Mejorar los niveles de educación es un desafío clave para México. Pero la reforma educativa que impulsa el Gobierno se topa con resistencia, que ha derivado en incidentes violentos.
Después de semanas de protestas del magisterio contra la reforma educativa en México, las barricadas comenzaron a arder el domingo. La situación ya estaba tensa por el arresto de dos líderes del movimiento magisterial bajo cargos de corrupción y lavado de dinero la semana pasada. Los manifestantes tenían bloqueadas varias carreteras estratégicas del Sur de México, entre ellas las de acceso a la refinería de Salina Cruz en el estado de Oaxaca, el epicentro de las protestas. Los empresarios del estado y el gobernador Gabino Cué de una alianza opositora entre varios partidos, habían pedido apoyo de la Policía Federal para liberar las vías.
Luego de una orden de desalojo, cuya autoría todavía se debe de determinar, y la férrea resistencia de los manifestantes, entre los cuales había grupos izquierdistas contestatarios, la situación se salió de control. Hubo disparos, ocho muertos civiles y un centenar de heridos entre manifestantes y policías.
Los errores de las autoridades se acumulaban: la Policía bloqueaba la entrada a los hospitales para que solamente atendieran allí a los policías heridos, sus voceros negaban que sus efectivos estuvieran armados cuando las imágenes probaban lo contrario, el gobierno guardaba silencio. Una de las más ambiciosas reformas del gobierno del presidente Enrique Peña Nieto, parecía ahogarse en sangre y fuego.
Educación a la zaga.
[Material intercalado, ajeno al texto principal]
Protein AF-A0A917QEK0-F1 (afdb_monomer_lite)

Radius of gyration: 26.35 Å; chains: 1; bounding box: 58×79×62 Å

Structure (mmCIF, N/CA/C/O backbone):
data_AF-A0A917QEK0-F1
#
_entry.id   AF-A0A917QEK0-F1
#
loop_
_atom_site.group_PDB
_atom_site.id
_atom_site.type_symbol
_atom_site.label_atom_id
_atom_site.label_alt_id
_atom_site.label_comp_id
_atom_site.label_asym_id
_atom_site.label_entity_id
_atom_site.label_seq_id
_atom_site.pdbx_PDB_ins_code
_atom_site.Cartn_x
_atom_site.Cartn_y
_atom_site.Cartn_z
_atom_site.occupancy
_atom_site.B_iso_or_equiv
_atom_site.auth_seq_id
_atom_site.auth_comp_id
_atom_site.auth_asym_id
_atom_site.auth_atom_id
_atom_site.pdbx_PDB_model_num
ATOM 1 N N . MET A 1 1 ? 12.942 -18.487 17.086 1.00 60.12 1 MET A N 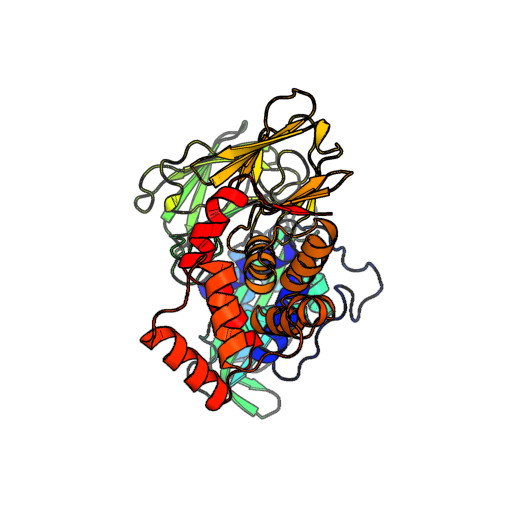1
ATOM 2 C CA . MET A 1 1 ? 12.032 -17.996 16.042 1.00 60.12 1 MET A CA 1
ATOM 3 C C . MET A 1 1 ? 12.553 -16.663 15.578 1.00 60.12 1 MET A C 1
ATOM 5 O O . MET A 1 1 ? 12.933 -15.857 16.421 1.00 60.12 1 MET A O 1
ATOM 9 N N . SER A 1 2 ? 12.666 -16.484 14.271 1.00 80.19 2 SER A N 1
ATOM 10 C CA . SER A 1 2 ? 13.185 -15.254 13.684 1.00 80.19 2 SER A CA 1
ATOM 11 C C . SER A 1 2 ? 12.041 -14.317 13.301 1.00 80.19 2 SER A C 1
ATOM 13 O O . SER A 1 2 ? 11.050 -14.731 12.702 1.00 80.19 2 SER A O 1
ATOM 15 N N . PHE A 1 3 ? 12.175 -13.052 13.680 1.00 93.38 3 PHE A N 1
ATOM 16 C CA . PHE A 1 3 ? 11.266 -11.989 13.264 1.00 93.38 3 PHE A CA 1
ATOM 17 C C . PHE A 1 3 ? 11.677 -11.445 11.884 1.00 93.38 3 PHE A C 1
ATOM 19 O O . PHE A 1 3 ? 12.777 -11.766 11.415 1.00 93.38 3 PHE A O 1
ATOM 26 N N . PRO A 1 4 ? 10.811 -10.676 11.201 1.00 93.75 4 PRO A N 1
ATOM 27 C CA . PRO A 1 4 ? 11.161 -10.047 9.934 1.00 93.75 4 PRO A CA 1
ATOM 28 C C . PRO A 1 4 ? 12.363 -9.108 10.081 1.00 93.75 4 PRO A C 1
ATOM 30 O O . PRO A 1 4 ? 12.473 -8.355 11.048 1.00 93.75 4 PRO A O 1
ATOM 33 N N . THR A 1 5 ? 13.250 -9.127 9.090 1.00 91.75 5 THR A N 1
ATOM 34 C CA . THR A 1 5 ? 14.156 -8.001 8.814 1.00 91.75 5 THR A CA 1
ATOM 35 C C . THR A 1 5 ? 13.358 -6.780 8.339 1.00 91.75 5 THR A C 1
ATOM 37 O O . THR A 1 5 ? 12.199 -6.914 7.958 1.00 91.75 5 THR A O 1
ATOM 40 N N . ALA A 1 6 ? 13.972 -5.592 8.289 1.00 88.06 6 ALA A N 1
ATOM 41 C CA . ALA A 1 6 ? 13.299 -4.395 7.767 1.00 88.06 6 ALA A CA 1
ATOM 42 C C . ALA A 1 6 ? 12.817 -4.560 6.308 1.00 88.06 6 ALA A C 1
ATOM 44 O O . ALA A 1 6 ? 11.717 -4.142 5.971 1.00 88.06 6 ALA A O 1
ATOM 45 N N . LEU A 1 7 ? 13.595 -5.243 5.458 1.00 85.19 7 LEU A N 1
ATOM 46 C CA . LEU A 1 7 ? 13.198 -5.561 4.077 1.00 85.19 7 LEU A CA 1
ATOM 47 C C . LEU A 1 7 ? 12.002 -6.523 4.018 1.00 85.19 7 LEU A C 1
ATOM 49 O O . LEU A 1 7 ? 11.094 -6.355 3.208 1.00 85.19 7 LEU A O 1
ATOM 53 N N . GLU A 1 8 ? 11.994 -7.545 4.874 1.00 95.12 8 GLU A N 1
ATOM 54 C CA . GLU A 1 8 ? 10.878 -8.493 4.962 1.00 95.12 8 GLU A CA 1
ATOM 55 C C . GLU A 1 8 ? 9.623 -7.844 5.560 1.00 95.12 8 GLU A C 1
ATOM 57 O O . GLU A 1 8 ? 8.519 -8.188 5.141 1.00 95.12 8 GLU A O 1
ATOM 62 N N . GLN A 1 9 ? 9.781 -6.892 6.489 1.00 96.00 9 GLN A N 1
ATOM 63 C CA . GLN A 1 9 ? 8.677 -6.079 6.995 1.00 96.00 9 GLN A CA 1
ATOM 64 C C . GLN A 1 9 ? 8.095 -5.220 5.871 1.00 96.00 9 GLN A C 1
ATOM 66 O O . GLN A 1 9 ? 6.904 -5.331 5.618 1.00 96.00 9 GLN A O 1
ATOM 71 N N . LEU A 1 10 ? 8.916 -4.473 5.124 1.00 87.44 10 LEU A N 1
ATOM 72 C CA . LEU A 1 10 ? 8.451 -3.705 3.963 1.00 87.44 10 LEU A CA 1
ATOM 73 C C . LEU A 1 10 ? 7.660 -4.581 2.980 1.00 87.44 10 LEU A C 1
ATOM 75 O O . LEU A 1 10 ? 6.589 -4.199 2.523 1.00 87.44 10 LEU A O 1
ATOM 79 N N . PHE A 1 11 ? 8.144 -5.788 2.679 1.00 94.00 11 PHE A N 1
ATOM 80 C CA . PHE A 1 11 ? 7.413 -6.698 1.796 1.00 94.00 11 PHE A CA 1
ATOM 81 C C . PHE A 1 11 ? 6.039 -7.086 2.350 1.00 94.00 11 PHE A C 1
ATOM 83 O O . PHE A 1 11 ? 5.072 -7.164 1.594 1.00 94.00 11 PHE A O 1
ATOM 90 N N . LEU A 1 12 ? 5.944 -7.357 3.654 1.00 96.31 12 LEU A N 1
ATOM 91 C CA . LEU A 1 12 ? 4.667 -7.631 4.307 1.00 96.31 12 LEU A CA 1
ATOM 92 C C . LEU A 1 12 ? 3.714 -6.437 4.192 1.00 96.31 12 LEU A C 1
ATOM 94 O O . LEU A 1 12 ? 2.536 -6.632 3.902 1.00 96.31 12 LEU A O 1
ATOM 98 N N . GLU A 1 13 ? 4.229 -5.223 4.366 1.00 91.69 13 GLU A N 1
ATOM 99 C CA . GLU A 1 13 ? 3.453 -3.991 4.241 1.00 91.69 13 GLU A CA 1
ATOM 100 C C . GLU A 1 13 ? 2.957 -3.776 2.807 1.00 91.69 13 GLU A C 1
ATOM 102 O O . GLU A 1 13 ? 1.773 -3.520 2.620 1.00 91.69 13 GLU A O 1
ATOM 107 N N . LEU A 1 14 ? 3.784 -4.033 1.787 1.00 85.00 14 LEU A N 1
ATOM 108 C CA . LEU A 1 14 ? 3.353 -4.017 0.380 1.00 85.00 14 LEU A CA 1
ATOM 109 C C . LEU A 1 14 ? 2.252 -5.050 0.103 1.00 85.00 14 LEU A C 1
ATOM 111 O O . LEU A 1 14 ? 1.301 -4.780 -0.623 1.00 85.00 14 LEU A O 1
ATOM 115 N N . VAL A 1 15 ? 2.352 -6.248 0.689 1.00 95.12 15 VAL A N 1
ATOM 116 C CA . VAL A 1 15 ? 1.317 -7.288 0.562 1.00 95.12 15 VAL A CA 1
ATOM 117 C C . VAL A 1 15 ? 0.015 -6.860 1.226 1.00 95.12 15 VAL A C 1
ATOM 119 O O . VAL A 1 15 ? -1.051 -7.071 0.653 1.00 95.12 15 VAL A O 1
ATOM 122 N N . ASN A 1 16 ? 0.083 -6.275 2.417 1.00 93.19 16 ASN A N 1
ATOM 123 C CA . ASN A 1 16 ? -1.104 -5.821 3.130 1.00 93.19 16 ASN A CA 1
ATOM 124 C C . ASN A 1 16 ? -1.726 -4.582 2.473 1.00 93.19 16 ASN A C 1
ATOM 126 O O . ASN A 1 16 ? -2.949 -4.529 2.382 1.00 93.19 16 ASN A O 1
ATOM 130 N N . GLN A 1 17 ? -0.922 -3.670 1.917 1.00 86.19 17 GLN A N 1
ATOM 131 C CA . GLN A 1 17 ? -1.394 -2.563 1.081 1.00 86.19 17 GLN A CA 1
ATOM 132 C C . GLN A 1 17 ? -2.133 -3.097 -0.149 1.00 86.19 17 GLN A C 1
ATOM 134 O O . GLN A 1 17 ? -3.278 -2.730 -0.382 1.00 86.19 17 GLN A O 1
ATOM 139 N N . ALA A 1 18 ? -1.536 -4.055 -0.863 1.00 80.06 18 ALA A N 1
ATOM 140 C CA . ALA A 1 18 ? -2.150 -4.676 -2.033 1.00 80.06 18 ALA A CA 1
ATOM 141 C C . ALA A 1 18 ? -3.473 -5.397 -1.722 1.00 80.06 18 ALA A C 1
ATOM 143 O O . ALA A 1 18 ? -4.375 -5.488 -2.552 1.00 80.06 18 ALA A O 1
ATOM 144 N N . ARG A 1 19 ? -3.575 -5.981 -0.526 1.00 92.75 19 ARG A N 1
ATOM 145 C CA . ARG A 1 19 ? -4.778 -6.678 -0.063 1.00 92.75 19 ARG A CA 1
ATOM 146 C C . ARG A 1 19 ? -5.872 -5.707 0.357 1.00 92.75 19 ARG A C 1
ATOM 148 O O . ARG A 1 19 ? -7.037 -5.990 0.081 1.00 92.75 19 ARG A O 1
ATOM 155 N N . ALA A 1 20 ? -5.505 -4.604 0.999 1.00 81.00 20 ALA A N 1
ATOM 156 C CA . ALA A 1 20 ? -6.433 -3.563 1.411 1.00 81.00 20 ALA A CA 1
ATOM 157 C C . ALA A 1 20 ? -6.964 -2.770 0.205 1.00 81.00 20 ALA A C 1
ATOM 159 O O . ALA A 1 20 ? -8.158 -2.488 0.165 1.00 81.00 20 ALA A O 1
ATOM 160 N N . ASP A 1 21 ? -6.112 -2.509 -0.793 1.00 78.50 21 ASP A N 1
ATOM 161 C CA . ASP A 1 21 ? -6.483 -1.884 -2.064 1.00 78.50 21 ASP A CA 1
ATOM 162 C C . ASP A 1 21 ? -5.957 -2.662 -3.284 1.00 78.50 21 ASP A C 1
ATOM 164 O O . ASP A 1 21 ? -4.876 -2.404 -3.824 1.00 78.50 21 ASP A O 1
ATOM 168 N N . PRO A 1 22 ? -6.744 -3.628 -3.769 1.00 83.19 22 PRO A N 1
ATOM 169 C CA . PRO A 1 22 ? -6.376 -4.404 -4.941 1.00 83.19 22 PRO A CA 1
ATOM 170 C C . PRO A 1 22 ? -6.356 -3.571 -6.227 1.00 83.19 22 PRO A C 1
ATOM 172 O O . PRO A 1 22 ? -5.584 -3.883 -7.133 1.00 83.19 22 PRO A O 1
ATOM 175 N N . ALA A 1 23 ? -7.216 -2.555 -6.347 1.00 81.38 23 ALA A N 1
ATOM 176 C CA . ALA A 1 23 ? -7.300 -1.735 -7.552 1.00 81.38 23 ALA A CA 1
ATOM 177 C C . ALA A 1 23 ? -6.116 -0.764 -7.635 1.00 81.38 23 ALA A C 1
ATOM 179 O O . ALA A 1 23 ? -5.462 -0.703 -8.679 1.00 81.38 23 ALA A O 1
ATOM 180 N N . GLY A 1 24 ? -5.766 -0.098 -6.536 1.00 76.38 24 GLY A N 1
ATOM 181 C CA . GLY A 1 24 ? -4.556 0.714 -6.476 1.00 76.38 24 GLY A CA 1
ATOM 182 C C . GLY A 1 24 ? -3.284 -0.114 -6.575 1.00 76.38 24 GLY A C 1
ATOM 183 O O . GLY A 1 24 ? -2.323 0.362 -7.169 1.00 76.38 24 GLY A O 1
ATOM 184 N N . GLU A 1 25 ? -3.262 -1.382 -6.143 1.00 84.31 25 GLU A N 1
ATOM 185 C CA . GLU A 1 25 ? -2.117 -2.260 -6.431 1.00 84.31 25 GLU A CA 1
ATOM 186 C C . GLU A 1 25 ? -1.898 -2.448 -7.935 1.00 84.31 25 GLU A C 1
ATOM 188 O O . GLU A 1 25 ? -0.763 -2.430 -8.408 1.00 84.31 25 GLU A O 1
ATOM 193 N N . LEU A 1 26 ? -2.975 -2.610 -8.708 1.00 78.69 26 LEU A N 1
ATOM 194 C CA . LEU A 1 26 ? -2.879 -2.696 -10.164 1.00 78.69 26 LEU A CA 1
ATOM 195 C C . LEU A 1 26 ? -2.321 -1.401 -10.763 1.00 78.69 26 LEU A C 1
ATOM 197 O O . LEU A 1 26 ? -1.456 -1.459 -11.640 1.00 78.69 26 LEU A O 1
ATOM 201 N N . ALA A 1 27 ? -2.788 -0.249 -10.280 1.00 74.25 27 ALA A N 1
ATOM 202 C CA . ALA A 1 27 ? -2.274 1.047 -10.707 1.00 74.25 27 ALA A CA 1
ATOM 203 C C . ALA A 1 27 ? -0.789 1.214 -10.337 1.00 74.25 27 ALA A C 1
ATOM 205 O O . ALA A 1 27 ? 0.018 1.581 -11.192 1.00 74.25 27 ALA A O 1
ATOM 206 N N . ARG A 1 28 ? -0.404 0.861 -9.103 1.00 76.38 28 ARG A N 1
ATOM 207 C CA . ARG A 1 28 ? 0.980 0.897 -8.607 1.00 76.38 28 ARG A CA 1
ATOM 208 C C . ARG A 1 28 ? 1.884 -0.024 -9.413 1.00 76.38 28 ARG A C 1
ATOM 210 O O . ARG A 1 28 ? 2.997 0.366 -9.761 1.00 76.38 28 ARG A O 1
ATOM 217 N N . PHE A 1 29 ? 1.405 -1.224 -9.740 1.00 79.75 29 PHE A N 1
ATOM 218 C CA . PHE A 1 29 ? 2.110 -2.145 -10.618 1.00 79.75 29 PHE A CA 1
ATOM 219 C C . PHE A 1 29 ? 2.400 -1.484 -11.964 1.00 79.75 29 PHE A C 1
ATOM 221 O O . PHE A 1 29 ? 3.570 -1.370 -12.310 1.00 79.75 29 PHE A O 1
ATOM 228 N N . ASN A 1 30 ? 1.386 -0.982 -12.675 1.00 75.88 30 ASN A N 1
ATOM 229 C CA . ASN A 1 30 ? 1.578 -0.363 -13.992 1.00 75.88 30 ASN A CA 1
ATOM 230 C C . ASN A 1 30 ? 2.487 0.881 -13.927 1.00 75.88 30 ASN A C 1
ATOM 232 O O . ASN A 1 30 ? 3.347 1.060 -14.782 1.00 75.88 30 ASN A O 1
ATOM 236 N N . ALA A 1 31 ? 2.375 1.700 -12.877 1.00 68.88 31 ALA A N 1
ATOM 237 C CA . ALA A 1 31 ? 3.217 2.884 -12.697 1.00 68.88 31 ALA A CA 1
ATOM 238 C C . ALA A 1 31 ? 4.707 2.554 -12.467 1.00 68.88 31 ALA A C 1
ATOM 240 O O . ALA A 1 31 ? 5.585 3.319 -12.866 1.00 68.88 31 ALA A O 1
ATOM 241 N N . LEU A 1 32 ? 5.005 1.424 -11.817 1.00 66.75 32 LEU A N 1
ATOM 242 C CA . LEU A 1 32 ? 6.371 1.009 -11.472 1.00 66.75 32 LEU A CA 1
ATOM 243 C C . LEU A 1 32 ? 6.946 -0.065 -12.406 1.00 66.75 32 LEU A C 1
ATOM 245 O O . LEU A 1 32 ? 8.137 -0.376 -12.328 1.00 66.75 32 LEU A O 1
ATOM 249 N N . ASN A 1 33 ? 6.121 -0.650 -13.273 1.00 70.62 33 ASN A N 1
ATOM 250 C CA . ASN A 1 33 ? 6.477 -1.799 -14.096 1.00 70.62 33 ASN A CA 1
ATOM 251 C C . ASN A 1 33 ? 7.691 -1.502 -14.993 1.00 70.62 33 ASN A C 1
ATOM 253 O O . ASN A 1 33 ? 8.678 -2.239 -14.963 1.00 70.62 33 ASN A O 1
ATOM 257 N N . ASP A 1 34 ? 7.679 -0.373 -15.702 1.00 69.12 34 ASP A N 1
ATOM 258 C CA . ASP A 1 34 ? 8.771 0.014 -16.604 1.00 69.12 34 ASP A CA 1
ATOM 259 C C . ASP A 1 34 ? 10.111 0.239 -15.883 1.00 69.12 34 ASP A C 1
ATOM 261 O O . ASP A 1 34 ? 11.174 -0.068 -16.432 1.00 69.12 34 ASP A O 1
ATOM 265 N N . SER A 1 35 ? 10.081 0.760 -14.652 1.00 63.59 35 SER A N 1
ATOM 266 C CA . SER A 1 35 ? 11.290 1.127 -13.906 1.00 63.59 35 SER A CA 1
ATOM 267 C C . SER A 1 35 ? 11.886 -0.041 -13.115 1.00 63.59 35 SER A C 1
ATOM 269 O O . SER A 1 35 ? 13.110 -0.176 -13.051 1.00 63.59 35 SER A O 1
ATOM 271 N N . LEU A 1 36 ? 11.045 -0.907 -12.541 1.00 69.50 36 LEU A N 1
ATOM 272 C CA . LEU A 1 36 ? 11.475 -1.994 -11.654 1.00 69.50 36 LEU A CA 1
ATOM 273 C C . LEU A 1 36 ? 11.459 -3.376 -12.317 1.00 69.50 36 LEU A C 1
ATOM 275 O O . LEU A 1 36 ? 12.160 -4.282 -11.861 1.00 69.50 36 LEU A O 1
ATOM 279 N N . LEU A 1 37 ? 10.702 -3.549 -13.402 1.00 73.75 37 LEU A N 1
ATOM 280 C CA . LEU A 1 37 ? 10.552 -4.809 -14.131 1.00 73.75 37 LEU A CA 1
ATOM 281 C C . LEU A 1 37 ? 10.688 -4.599 -15.654 1.00 73.75 37 LEU A C 1
ATOM 283 O O . LEU A 1 37 ? 9.783 -4.937 -16.418 1.00 73.75 37 LEU A O 1
ATOM 287 N N . PRO A 1 38 ? 11.837 -4.098 -16.144 1.00 73.56 38 PRO A N 1
ATOM 288 C CA . PRO A 1 38 ? 11.983 -3.705 -17.541 1.00 73.56 38 PRO A CA 1
ATOM 289 C C . PRO A 1 38 ? 11.655 -4.852 -18.510 1.00 73.56 38 PRO A C 1
ATOM 291 O O . PRO A 1 38 ? 12.186 -5.962 -18.404 1.00 73.56 38 PRO A O 1
ATOM 294 N N . GLY A 1 39 ? 10.784 -4.565 -19.481 1.00 81.00 39 GLY A N 1
ATOM 295 C CA . GLY A 1 39 ? 10.331 -5.517 -20.502 1.00 81.00 39 GLY A CA 1
ATOM 296 C C . GLY A 1 39 ? 9.123 -6.371 -20.103 1.00 81.00 39 GLY A C 1
ATOM 297 O O . GLY A 1 39 ? 8.705 -7.231 -20.882 1.00 81.00 39 GLY A O 1
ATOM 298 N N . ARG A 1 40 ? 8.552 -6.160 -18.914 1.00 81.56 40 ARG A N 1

El conflicto empezó en diciembre del 2012 cuando, 20 días después de asumir la presidencia Peña Nieto del Partido de la Revolución Institucional (PRI), el Congreso aprobó su proyecto de reforma educativa casi por unanimidad. Hubo consenso que México, que sale regularmente reprobado en los exámenes internacionales que miden la calidad educativa como PISA, tiene que aumentar el nivel de su educación si aspira ser una potencia económica mundial.
Por eso, la reforma, que tiene el apoyo de un 50% de la población según diferentes encuestas, establece el concurso obligatorio para el magisterio, la evaluación periódica de los maestros y acaba con prácticas como la compra-venta y heredad de plazas docentes.
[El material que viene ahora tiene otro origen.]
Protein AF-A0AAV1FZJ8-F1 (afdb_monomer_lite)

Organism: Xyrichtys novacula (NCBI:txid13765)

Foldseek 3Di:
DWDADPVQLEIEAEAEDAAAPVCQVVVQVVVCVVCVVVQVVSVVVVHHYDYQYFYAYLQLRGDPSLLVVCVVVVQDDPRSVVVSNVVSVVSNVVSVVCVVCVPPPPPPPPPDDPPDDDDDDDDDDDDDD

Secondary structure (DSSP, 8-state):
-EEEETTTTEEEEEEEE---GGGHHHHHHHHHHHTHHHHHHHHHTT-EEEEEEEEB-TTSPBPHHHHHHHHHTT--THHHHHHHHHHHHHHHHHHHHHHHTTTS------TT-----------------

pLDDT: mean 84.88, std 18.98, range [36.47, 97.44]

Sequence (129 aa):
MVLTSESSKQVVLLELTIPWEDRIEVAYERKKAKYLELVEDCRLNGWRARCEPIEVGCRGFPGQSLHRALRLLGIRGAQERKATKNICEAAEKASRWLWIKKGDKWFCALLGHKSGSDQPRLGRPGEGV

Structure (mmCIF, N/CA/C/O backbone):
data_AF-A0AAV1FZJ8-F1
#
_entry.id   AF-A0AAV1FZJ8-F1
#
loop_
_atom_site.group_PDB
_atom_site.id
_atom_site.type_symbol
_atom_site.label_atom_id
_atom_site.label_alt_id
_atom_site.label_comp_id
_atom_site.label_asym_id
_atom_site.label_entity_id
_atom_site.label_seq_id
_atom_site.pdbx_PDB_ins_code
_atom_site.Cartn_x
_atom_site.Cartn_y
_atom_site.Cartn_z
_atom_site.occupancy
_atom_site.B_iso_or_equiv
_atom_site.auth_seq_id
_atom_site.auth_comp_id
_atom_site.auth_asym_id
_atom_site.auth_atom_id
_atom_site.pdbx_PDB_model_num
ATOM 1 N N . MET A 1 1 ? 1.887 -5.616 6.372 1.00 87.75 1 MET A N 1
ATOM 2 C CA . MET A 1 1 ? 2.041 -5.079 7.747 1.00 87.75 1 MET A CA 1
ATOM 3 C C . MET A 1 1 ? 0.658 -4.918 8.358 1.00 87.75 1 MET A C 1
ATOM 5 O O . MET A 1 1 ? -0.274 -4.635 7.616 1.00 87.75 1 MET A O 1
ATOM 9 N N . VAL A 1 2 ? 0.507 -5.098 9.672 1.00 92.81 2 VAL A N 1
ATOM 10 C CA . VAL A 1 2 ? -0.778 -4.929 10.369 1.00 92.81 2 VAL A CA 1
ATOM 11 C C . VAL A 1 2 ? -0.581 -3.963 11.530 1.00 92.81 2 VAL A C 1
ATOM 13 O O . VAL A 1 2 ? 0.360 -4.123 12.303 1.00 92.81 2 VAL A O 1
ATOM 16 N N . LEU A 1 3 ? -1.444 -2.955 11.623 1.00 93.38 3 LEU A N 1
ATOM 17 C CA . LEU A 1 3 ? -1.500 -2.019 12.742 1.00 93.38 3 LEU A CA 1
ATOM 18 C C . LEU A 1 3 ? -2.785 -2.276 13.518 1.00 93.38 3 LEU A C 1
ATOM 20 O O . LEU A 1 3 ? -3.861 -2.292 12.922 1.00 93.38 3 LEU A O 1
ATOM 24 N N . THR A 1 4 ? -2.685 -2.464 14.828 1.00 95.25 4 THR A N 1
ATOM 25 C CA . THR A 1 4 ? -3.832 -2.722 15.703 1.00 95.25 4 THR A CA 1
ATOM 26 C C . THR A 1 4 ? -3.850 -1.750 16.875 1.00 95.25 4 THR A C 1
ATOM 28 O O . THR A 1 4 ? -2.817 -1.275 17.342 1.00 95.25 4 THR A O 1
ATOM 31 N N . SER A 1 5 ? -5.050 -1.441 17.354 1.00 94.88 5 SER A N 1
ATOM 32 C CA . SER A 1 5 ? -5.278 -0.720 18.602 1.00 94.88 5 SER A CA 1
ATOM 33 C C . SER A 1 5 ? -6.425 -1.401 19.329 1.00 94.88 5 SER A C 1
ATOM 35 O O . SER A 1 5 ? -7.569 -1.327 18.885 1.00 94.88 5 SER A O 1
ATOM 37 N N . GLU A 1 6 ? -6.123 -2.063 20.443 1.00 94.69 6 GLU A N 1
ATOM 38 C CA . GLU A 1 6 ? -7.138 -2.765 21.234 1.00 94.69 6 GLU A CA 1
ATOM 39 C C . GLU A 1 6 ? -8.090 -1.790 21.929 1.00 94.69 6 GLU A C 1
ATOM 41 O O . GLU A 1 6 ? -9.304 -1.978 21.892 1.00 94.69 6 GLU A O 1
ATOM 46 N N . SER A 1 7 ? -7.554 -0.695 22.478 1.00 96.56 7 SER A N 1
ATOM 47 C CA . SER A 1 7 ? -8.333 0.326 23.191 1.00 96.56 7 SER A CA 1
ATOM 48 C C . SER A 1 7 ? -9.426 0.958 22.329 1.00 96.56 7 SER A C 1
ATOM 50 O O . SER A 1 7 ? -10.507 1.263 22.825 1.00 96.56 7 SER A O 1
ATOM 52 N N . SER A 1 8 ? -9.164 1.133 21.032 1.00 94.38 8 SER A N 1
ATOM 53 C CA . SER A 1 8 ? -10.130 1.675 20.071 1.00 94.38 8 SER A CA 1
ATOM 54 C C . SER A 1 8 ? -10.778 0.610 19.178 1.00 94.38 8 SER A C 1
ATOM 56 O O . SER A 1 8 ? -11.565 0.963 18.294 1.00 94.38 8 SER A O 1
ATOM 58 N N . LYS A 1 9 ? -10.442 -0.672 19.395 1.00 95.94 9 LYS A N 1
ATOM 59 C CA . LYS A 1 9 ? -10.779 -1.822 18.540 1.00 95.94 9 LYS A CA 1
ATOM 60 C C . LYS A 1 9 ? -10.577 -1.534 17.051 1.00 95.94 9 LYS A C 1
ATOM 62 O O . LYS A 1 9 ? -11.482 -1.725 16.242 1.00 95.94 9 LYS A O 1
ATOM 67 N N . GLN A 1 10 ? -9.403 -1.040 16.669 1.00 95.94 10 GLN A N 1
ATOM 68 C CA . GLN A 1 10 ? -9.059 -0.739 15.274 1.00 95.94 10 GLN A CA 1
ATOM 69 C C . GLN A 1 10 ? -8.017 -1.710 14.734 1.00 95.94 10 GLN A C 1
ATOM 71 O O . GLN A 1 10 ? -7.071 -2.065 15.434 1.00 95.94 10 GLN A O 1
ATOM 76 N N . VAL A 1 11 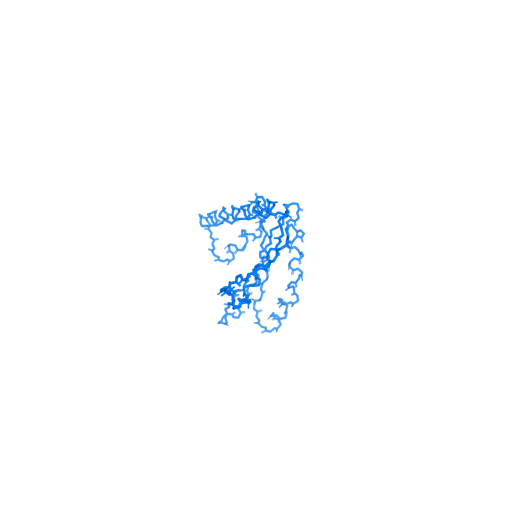? -8.165 -2.090 13.465 1.00 95.31 11 VAL A N 1
ATOM 77 C CA . VAL A 1 11 ? -7.151 -2.839 12.718 1.00 95.31 11 VAL A CA 1
ATOM 78 C C . VAL A 1 11 ? -7.014 -2.283 11.303 1.00 95.31 11 VAL A C 1
ATOM 80 O O . VAL A 1 11 ? -8.002 -2.067 10.599 1.00 95.31 11 VAL A O 1
ATOM 83 N N . VAL A 1 12 ? -5.776 -2.033 10.882 1.00 94.19 12 VAL A N 1
ATOM 84 C CA . VAL A 1 12 ? -5.434 -1.576 9.534 1.00 94.19 12 VAL A CA 1
ATOM 85 C C . VAL A 1 12 ? -4.433 -2.550 8.927 1.00 94.19 12 VAL A C 1
ATOM 87 O O . VAL A 1 12 ? -3.305 -2.684 9.404 1.00 94.19 12 VAL A O 1
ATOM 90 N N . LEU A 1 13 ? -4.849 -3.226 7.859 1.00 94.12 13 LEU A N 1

Sin embargo, la reforma se topaba con los intereses del poderoso sindicato de la educación que el PRI había creado hace medio siglo como su brazo social, pero que había cobrado vida propia. Una de las más famosas líderes magisteriales, Elba Esther Gordillo, convirtió en sus 24 años de reino el sindicato Nacional de Trabajadores de la Educación (SNTE) con 1,5 millones de miembros, en una empresa familiar, que se prestaba al mejor postor político.
Confrontación con el sindicalismo. Mientras que el sindicato manejaba el presupuesto de la educación y los maestros hacían campaña, la educación languidecía: 93% del presupuesto educativo se iba a salarios, entre los cuales había muchas “plazas fantasma”, solo un 36% de los alumnos terminaba la educación media superior, 60% de las escuelas no tenían internet y 10% ni siquiera un pizarrón. El 55% de los alumnos no alcanzaba el nivel de competencia básico en matemáticas, el 41% en lectura y el 47% en ciencias, según PISA.
Hasta que en febrero del 2013, una orden de aprehensión por lavado de dinero llevó a Gordillo a la cárcel. Su sucesor no opuso mayor resistencia a la reforma. Peña parecía haberle ganado el pulso al sindicalismo corrupto que durante muchas décadas fue el sostén del régimen corporativo del PRI, pero que en el siglo XXI representaba un obstáculo al afán modernizador del gobierno de turno.